_PROBLEM:_ Using the records below, copy exactly the part that opens with the line holding "ATOM 9 N N ." and closes with the line holding "ATOM 52 N N", minus the pictures.
*** Begin section ***
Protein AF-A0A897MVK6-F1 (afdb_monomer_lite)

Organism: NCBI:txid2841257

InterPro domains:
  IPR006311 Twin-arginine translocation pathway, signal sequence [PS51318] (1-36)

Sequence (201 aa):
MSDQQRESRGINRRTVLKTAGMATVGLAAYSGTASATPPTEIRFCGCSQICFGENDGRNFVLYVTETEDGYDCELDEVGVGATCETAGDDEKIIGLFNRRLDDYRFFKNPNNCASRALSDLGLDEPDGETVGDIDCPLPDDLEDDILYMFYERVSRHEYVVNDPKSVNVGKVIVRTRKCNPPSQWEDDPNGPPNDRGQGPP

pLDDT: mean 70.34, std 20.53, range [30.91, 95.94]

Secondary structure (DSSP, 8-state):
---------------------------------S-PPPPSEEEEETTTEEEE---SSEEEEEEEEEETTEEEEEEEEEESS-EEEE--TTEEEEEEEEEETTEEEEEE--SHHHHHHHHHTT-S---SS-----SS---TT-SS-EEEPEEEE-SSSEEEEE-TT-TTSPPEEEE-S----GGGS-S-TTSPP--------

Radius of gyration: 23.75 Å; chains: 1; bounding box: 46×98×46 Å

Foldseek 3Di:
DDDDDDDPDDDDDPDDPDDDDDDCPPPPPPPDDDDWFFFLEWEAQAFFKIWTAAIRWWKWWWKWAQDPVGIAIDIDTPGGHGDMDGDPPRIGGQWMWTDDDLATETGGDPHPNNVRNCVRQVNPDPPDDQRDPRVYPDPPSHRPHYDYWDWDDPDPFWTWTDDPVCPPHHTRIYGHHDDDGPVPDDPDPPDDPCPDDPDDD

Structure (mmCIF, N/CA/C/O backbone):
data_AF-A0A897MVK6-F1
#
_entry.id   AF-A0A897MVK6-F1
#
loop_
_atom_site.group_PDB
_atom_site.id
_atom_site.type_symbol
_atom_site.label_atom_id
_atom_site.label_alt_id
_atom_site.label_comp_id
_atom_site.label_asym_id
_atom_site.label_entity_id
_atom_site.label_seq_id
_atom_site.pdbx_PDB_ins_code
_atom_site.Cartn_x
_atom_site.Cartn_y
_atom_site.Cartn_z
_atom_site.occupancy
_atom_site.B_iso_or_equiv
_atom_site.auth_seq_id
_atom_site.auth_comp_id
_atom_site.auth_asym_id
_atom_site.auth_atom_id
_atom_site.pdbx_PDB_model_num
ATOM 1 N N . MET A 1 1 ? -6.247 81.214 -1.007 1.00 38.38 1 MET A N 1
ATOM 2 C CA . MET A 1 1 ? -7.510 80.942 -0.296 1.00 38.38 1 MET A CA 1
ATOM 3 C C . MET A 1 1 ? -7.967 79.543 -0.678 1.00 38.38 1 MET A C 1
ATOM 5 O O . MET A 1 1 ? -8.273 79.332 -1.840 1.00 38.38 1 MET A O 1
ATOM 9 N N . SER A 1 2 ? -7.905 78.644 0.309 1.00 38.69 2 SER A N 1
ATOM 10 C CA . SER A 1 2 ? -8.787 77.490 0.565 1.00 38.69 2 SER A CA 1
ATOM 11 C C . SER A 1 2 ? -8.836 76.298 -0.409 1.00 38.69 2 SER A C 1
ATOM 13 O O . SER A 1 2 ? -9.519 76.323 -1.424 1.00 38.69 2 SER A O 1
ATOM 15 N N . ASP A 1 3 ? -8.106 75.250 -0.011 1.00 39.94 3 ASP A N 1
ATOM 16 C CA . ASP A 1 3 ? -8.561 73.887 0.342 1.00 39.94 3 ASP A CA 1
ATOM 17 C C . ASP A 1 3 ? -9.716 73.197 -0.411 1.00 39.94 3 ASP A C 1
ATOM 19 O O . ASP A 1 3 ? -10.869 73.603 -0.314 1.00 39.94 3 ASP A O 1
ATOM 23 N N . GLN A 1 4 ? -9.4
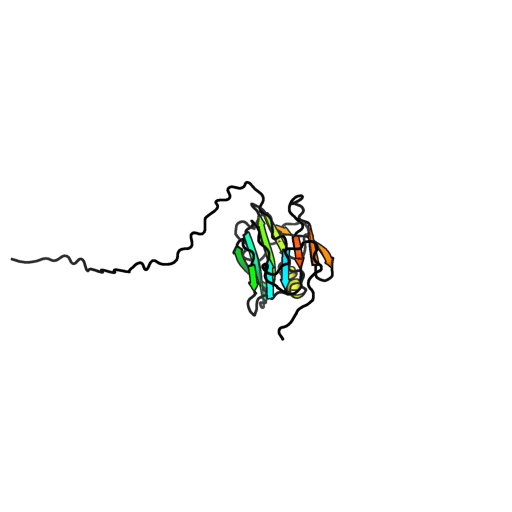02 72.028 -0.989 1.00 47.38 4 GLN A N 1
ATOM 24 C CA . GLN A 1 4 ? -9.977 70.706 -0.646 1.00 47.38 4 GLN A CA 1
ATOM 25 C C . GLN A 1 4 ? -9.123 69.620 -1.337 1.00 47.38 4 GLN A C 1
ATOM 27 O O . GLN A 1 4 ? -9.156 69.453 -2.551 1.00 47.38 4 GLN A O 1
ATOM 32 N N . GLN A 1 5 ? -8.131 69.042 -0.655 1.00 43.12 5 GLN A N 1
ATOM 33 C CA . GLN A 1 5 ? -8.214 67.753 0.051 1.00 43.12 5 GLN A CA 1
ATOM 34 C C . GLN A 1 5 ? -8.991 66.655 -0.695 1.00 43.12 5 GLN A C 1
ATOM 36 O O . GLN A 1 5 ? -10.207 66.540 -0.582 1.00 43.12 5 GLN A O 1
ATOM 41 N N . ARG A 1 6 ? -8.251 65.748 -1.344 1.00 44.34 6 ARG A N 1
ATOM 42 C CA . ARG A 1 6 ? -8.657 64.344 -1.445 1.00 44.34 6 ARG A CA 1
ATOM 43 C C . ARG A 1 6 ? -7.533 63.490 -0.876 1.00 44.34 6 ARG A C 1
ATOM 45 O O . ARG A 1 6 ? -6.450 63.390 -1.447 1.00 44.34 6 ARG A O 1
ATOM 52 N N . GLU A 1 7 ? -7.802 62.960 0.311 1.00 42.94 7 GLU A N 1
ATOM 53 C CA . GLU A 1 7 ? -6.990 61.986 1.024 1.00 42.94 7 GLU A CA 1
ATOM 54 C C . GLU A 1 7 ? -6.639 60.809 0.101 1.00 42.94 7 GLU A C 1
ATOM 56 O O . GLU A 1 7 ? -7.515 60.072 -0.343 1.00 42.94 7 GLU A O 1
ATOM 61 N N . SER A 1 8 ? -5.353 60.577 -0.143 1.00 44.09 8 SER A N 1
ATOM 62 C CA . SER A 1 8 ? -4.859 59.220 -0.369 1.00 44.09 8 SER A CA 1
ATOM 63 C C . SER A 1 8 ? -4.070 58.843 0.867 1.00 44.09 8 SER A C 1
ATOM 65 O O . SER A 1 8 ? -2.920 59.240 1.050 1.00 44.09 8 SER A O 1
ATOM 67 N N . ARG A 1 9 ? -4.758 58.149 1.776 1.00 46.34 9 ARG A N 1
ATOM 68 C CA . ARG A 1 9 ? -4.168 57.561 2.974 1.00 46.34 9 ARG A CA 1
ATOM 69 C C . ARG A 1 9 ? -3.082 56.589 2.537 1.00 46.34 9 ARG A C 1
ATOM 71 O O . ARG A 1 9 ? -3.345 55.624 1.825 1.00 46.34 9 ARG A O 1
ATOM 78 N N . GLY A 1 10 ? -1.858 56.887 2.952 1.00 43.03 10 GLY A N 1
ATOM 79 C CA . GLY A 1 10 ? -0.727 56.007 2.760 1.00 43.03 10 GLY A CA 1
ATOM 80 C C . GLY A 1 10 ? -0.877 54.728 3.569 1.00 43.03 10 GLY A C 1
ATOM 81 O O . GLY A 1 10 ? -1.321 54.758 4.711 1.00 43.03 10 GLY A O 1
ATOM 82 N N . ILE A 1 11 ? -0.402 53.628 2.995 1.00 48.03 11 ILE A N 1
ATOM 83 C CA . ILE A 1 11 ? 0.241 52.563 3.757 1.00 48.03 11 ILE A CA 1
ATOM 84 C C . ILE A 1 11 ? 1.508 52.196 2.992 1.00 48.03 11 ILE A C 1
ATOM 86 O O . ILE A 1 11 ? 1.510 51.430 2.034 1.00 48.03 11 ILE A O 1
ATOM 90 N N . ASN A 1 12 ? 2.600 52.808 3.434 1.00 47.00 12 ASN A N 1
ATOM 91 C CA . ASN A 1 12 ? 3.951 52.393 3.123 1.00 47.00 12 ASN A CA 1
ATOM 92 C C . ASN A 1 12 ? 4.225 51.129 3.951 1.00 47.00 12 ASN A C 1
ATOM 94 O O . ASN A 1 12 ? 4.373 51.207 5.170 1.00 47.00 12 ASN A O 1
ATOM 98 N N . ARG A 1 13 ? 4.250 49.960 3.310 1.00 48.75 13 ARG A N 1
ATOM 99 C CA . ARG A 1 13 ? 4.795 48.732 3.899 1.00 48.75 13 ARG A CA 1
ATOM 100 C C . ARG A 1 13 ? 5.948 48.261 3.028 1.00 48.75 13 ARG A C 1
ATOM 102 O O . ARG A 1 13 ? 5.797 47.437 2.135 1.00 48.75 13 ARG A O 1
ATOM 109 N N . ARG A 1 14 ? 7.123 48.820 3.329 1.00 48.19 14 ARG A N 1
ATOM 110 C CA . ARG A 1 14 ? 8.402 48.136 3.146 1.00 48.19 14 ARG A CA 1
ATOM 111 C C . ARG A 1 14 ? 8.319 46.810 3.896 1.00 48.19 14 ARG A C 1
ATOM 113 O O . ARG A 1 14 ? 8.452 46.805 5.117 1.00 48.19 14 ARG A O 1
ATOM 120 N N . THR A 1 15 ? 8.152 45.713 3.172 1.00 43.81 15 THR A N 1
ATOM 121 C CA . THR A 1 15 ? 8.566 44.407 3.677 1.00 43.81 15 THR A CA 1
ATOM 122 C C . THR A 1 15 ? 9.798 43.993 2.895 1.00 43.81 15 THR A C 1
ATOM 124 O O . THR A 1 15 ? 9.793 43.832 1.679 1.00 43.81 15 THR A O 1
ATOM 127 N N . VAL A 1 16 ? 10.883 43.954 3.653 1.00 46.25 16 VAL A N 1
ATOM 128 C CA . VAL A 1 16 ? 12.242 43.606 3.277 1.00 46.25 16 VAL A CA 1
ATOM 129 C C . VAL A 1 16 ? 12.256 42.147 2.830 1.00 46.25 16 VAL A C 1
ATOM 131 O O . VAL A 1 16 ? 12.021 41.259 3.648 1.00 46.25 16 VAL A O 1
ATOM 134 N N . LEU A 1 17 ? 12.549 41.895 1.550 1.00 41.59 17 LEU A N 1
ATOM 135 C CA . LEU A 1 17 ? 12.999 40.577 1.112 1.00 41.59 17 LEU A CA 1
ATOM 136 C C . LEU A 1 17 ? 14.340 40.296 1.799 1.00 41.59 17 LEU A C 1
ATOM 138 O O . LEU A 1 17 ? 15.352 40.923 1.486 1.00 41.59 17 LEU A O 1
ATOM 142 N N . LYS A 1 18 ? 14.345 39.364 2.753 1.00 41.47 18 LYS A N 1
ATOM 143 C CA . LYS A 1 18 ? 15.574 38.717 3.205 1.00 41.47 18 LYS A CA 1
ATOM 144 C C . LYS A 1 18 ? 15.864 37.545 2.277 1.00 41.47 18 LYS A C 1
ATOM 146 O O . LYS A 1 18 ? 15.264 36.484 2.381 1.00 41.47 18 LYS A O 1
ATOM 151 N N . THR A 1 19 ? 16.799 37.783 1.374 1.00 42.06 19 THR A N 1
ATOM 152 C CA . THR A 1 19 ? 17.562 36.777 0.640 1.00 42.06 19 THR A CA 1
ATOM 153 C C . THR A 1 19 ? 18.445 35.994 1.613 1.00 42.06 19 THR A C 1
ATOM 155 O O . THR A 1 19 ? 19.182 36.625 2.368 1.00 42.06 19 THR A O 1
ATOM 158 N N . ALA A 1 20 ? 18.411 34.659 1.577 1.00 37.34 20 ALA A N 1
ATOM 159 C CA . ALA A 1 20 ? 19.586 33.779 1.682 1.00 37.34 20 ALA A CA 1
ATOM 160 C C . ALA A 1 20 ? 19.144 32.310 1.733 1.00 37.34 20 ALA A C 1
ATOM 162 O O . ALA A 1 20 ? 18.389 31.916 2.614 1.00 37.34 20 ALA A O 1
ATOM 163 N N . GLY A 1 21 ? 19.660 31.509 0.804 1.00 32.66 21 GLY A N 1
ATOM 164 C CA . GLY A 1 21 ? 19.453 30.065 0.767 1.00 32.66 21 GLY A CA 1
ATOM 165 C C . GLY A 1 21 ? 19.648 29.526 -0.640 1.00 32.66 21 GLY A C 1
ATOM 166 O O . GLY A 1 21 ? 18.688 29.143 -1.294 1.00 32.66 21 GLY A O 1
ATOM 167 N N . MET A 1 22 ? 20.886 29.574 -1.135 1.00 45.41 22 MET A N 1
ATOM 168 C CA . MET A 1 22 ? 21.281 28.860 -2.345 1.00 45.41 22 MET A CA 1
ATOM 169 C C . MET A 1 22 ? 20.998 27.365 -2.168 1.00 45.41 22 MET A C 1
ATOM 171 O O . MET A 1 22 ? 21.655 26.703 -1.374 1.00 45.41 22 MET A O 1
ATOM 175 N N . ALA A 1 23 ? 20.086 26.840 -2.972 1.00 36.12 23 ALA A N 1
ATOM 176 C CA . ALA A 1 23 ? 20.180 25.491 -3.494 1.00 36.12 23 ALA A CA 1
ATOM 177 C C . ALA A 1 23 ? 19.718 25.573 -4.946 1.00 36.12 23 ALA A C 1
ATOM 179 O O . ALA A 1 23 ? 18.528 25.587 -5.248 1.00 36.12 23 ALA A O 1
ATOM 180 N N . THR A 1 24 ? 20.670 25.706 -5.865 1.00 41.19 24 THR A N 1
ATOM 181 C CA . THR A 1 24 ? 20.426 25.338 -7.255 1.00 41.19 24 THR A CA 1
ATOM 182 C C . THR A 1 24 ? 20.215 23.830 -7.271 1.00 41.19 24 THR A C 1
ATOM 184 O O . THR A 1 24 ? 21.172 23.073 -7.410 1.00 41.19 24 THR A O 1
ATOM 187 N N . VAL A 1 25 ? 18.974 23.384 -7.082 1.00 43.00 25 VAL A N 1
ATOM 188 C CA . VAL A 1 25 ? 18.584 22.048 -7.523 1.00 43.00 25 VAL A CA 1
ATOM 189 C C . VAL A 1 25 ? 18.522 22.167 -9.035 1.00 43.00 25 VAL A C 1
ATOM 191 O O . VAL A 1 25 ? 17.633 22.817 -9.586 1.00 43.00 25 VAL A O 1
ATOM 194 N N . GLY A 1 26 ? 19.564 21.677 -9.701 1.00 36.72 26 GLY A N 1
ATOM 195 C CA . GLY A 1 26 ? 19.563 21.572 -11.148 1.00 36.72 26 GLY A CA 1
ATOM 196 C C . GLY A 1 26 ? 18.365 20.723 -11.535 1.00 36.72 26 GLY A C 1
ATOM 197 O O . GLY A 1 26 ? 18.374 19.516 -11.317 1.00 36.72 26 GLY A O 1
ATOM 198 N N . LEU A 1 27 ? 17.327 21.359 -12.076 1.00 38.44 27 LEU A N 1
ATOM 199 C CA . LEU A 1 27 ? 16.280 20.662 -12.800 1.00 38.44 27 LEU A CA 1
ATOM 200 C C . LEU A 1 27 ? 16.949 20.064 -14.034 1.00 38.44 27 LEU A C 1
ATOM 202 O O . LEU A 1 27 ? 17.060 20.704 -15.081 1.00 38.44 27 LEU A O 1
ATOM 206 N N . ALA A 1 28 ? 17.434 18.834 -13.897 1.00 41.41 28 ALA A N 1
ATOM 207 C CA . ALA A 1 28 ? 17.548 17.957 -15.037 1.00 41.41 28 ALA A CA 1
ATOM 208 C C . ALA A 1 28 ? 16.111 17.716 -15.504 1.00 41.41 28 ALA A C 1
ATOM 210 O O . ALA A 1 28 ? 15.393 16.883 -14.959 1.00 41.41 28 ALA A O 1
ATOM 211 N N . ALA A 1 29 ? 15.669 18.506 -16.480 1.00 40.84 29 ALA A N 1
ATOM 212 C CA . ALA A 1 29 ? 14.505 18.171 -17.275 1.00 40.84 29 ALA A CA 1
ATOM 213 C C . ALA A 1 29 ? 14.852 16.893 -18.049 1.00 40.84 29 ALA A C 1
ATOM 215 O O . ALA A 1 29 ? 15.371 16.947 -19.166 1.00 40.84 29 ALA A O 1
*** End section ***
_FINISHED EXERCISE:_
ATOM 9 N N . SER A 1 2 ? -7.905 78.644 0.309 1.00 38.69 2 SER A N 1
ATOM 10 C CA . SER A 1 2 ? -8.787 77.490 0.565 1.00 38.69 2 SER A CA 1
ATOM 11 C C . SER A 1 2 ? -8.836 76.298 -0.409 1.00 38.69 2 SER A C 1
ATOM 13 O O . SER A 1 2 ? -9.519 76.323 -1.424 1.00 38.69 2 SER A O 1
ATOM 15 N N . ASP A 1 3 ? -8.106 75.250 -0.011 1.00 39.94 3 ASP A N 1
ATOM 16 C CA . ASP A 1 3 ? -8.561 73.887 0.342 1.00 39.94 3 ASP A CA 1
ATOM 17 C C . ASP A 1 3 ? -9.716 73.197 -0.411 1.00 39.94 3 ASP A C 1
ATOM 19 O O . ASP A 1 3 ? -10.869 73.603 -0.314 1.00 39.94 3 ASP A O 1
ATOM 23 N N . GLN A 1 4 ? -9.4
02 72.028 -0.989 1.00 47.38 4 GLN A N 1
ATOM 24 C CA . GLN A 1 4 ? -9.977 70.706 -0.646 1.00 47.38 4 GLN A CA 1
ATOM 25 C C . GLN A 1 4 ? -9.123 69.620 -1.337 1.00 47.38 4 GLN A C 1
ATOM 27 O O . GLN A 1 4 ? -9.156 69.453 -2.551 1.00 47.38 4 GLN A O 1
ATOM 32 N N . GLN A 1 5 ? -8.131 69.042 -0.655 1.00 43.12 5 GLN A N 1
ATOM 33 C CA . GLN A 1 5 ? -8.214 67.753 0.051 1.00 43.12 5 GLN A CA 1
ATOM 34 C C . GLN A 1 5 ? -8.991 66.655 -0.695 1.00 43.12 5 GLN A C 1
ATOM 36 O O . GLN A 1 5 ? -10.207 66.540 -0.582 1.00 43.12 5 GLN A O 1
ATOM 41 N N . ARG A 1 6 ? -8.251 65.748 -1.344 1.00 44.34 6 ARG A N 1
ATOM 42 C CA . ARG A 1 6 ? -8.657 64.344 -1.445 1.00 44.34 6 ARG A CA 1
ATOM 43 C C . ARG A 1 6 ? -7.533 63.490 -0.876 1.00 44.34 6 ARG A C 1
ATOM 45 O O . ARG A 1 6 ? -6.450 63.390 -1.447 1.00 44.34 6 ARG A O 1
ATOM 52 N N . GLU A 1 7 ? -7.802 62.960 0.311 1.00 42.94 7 GLU A N 1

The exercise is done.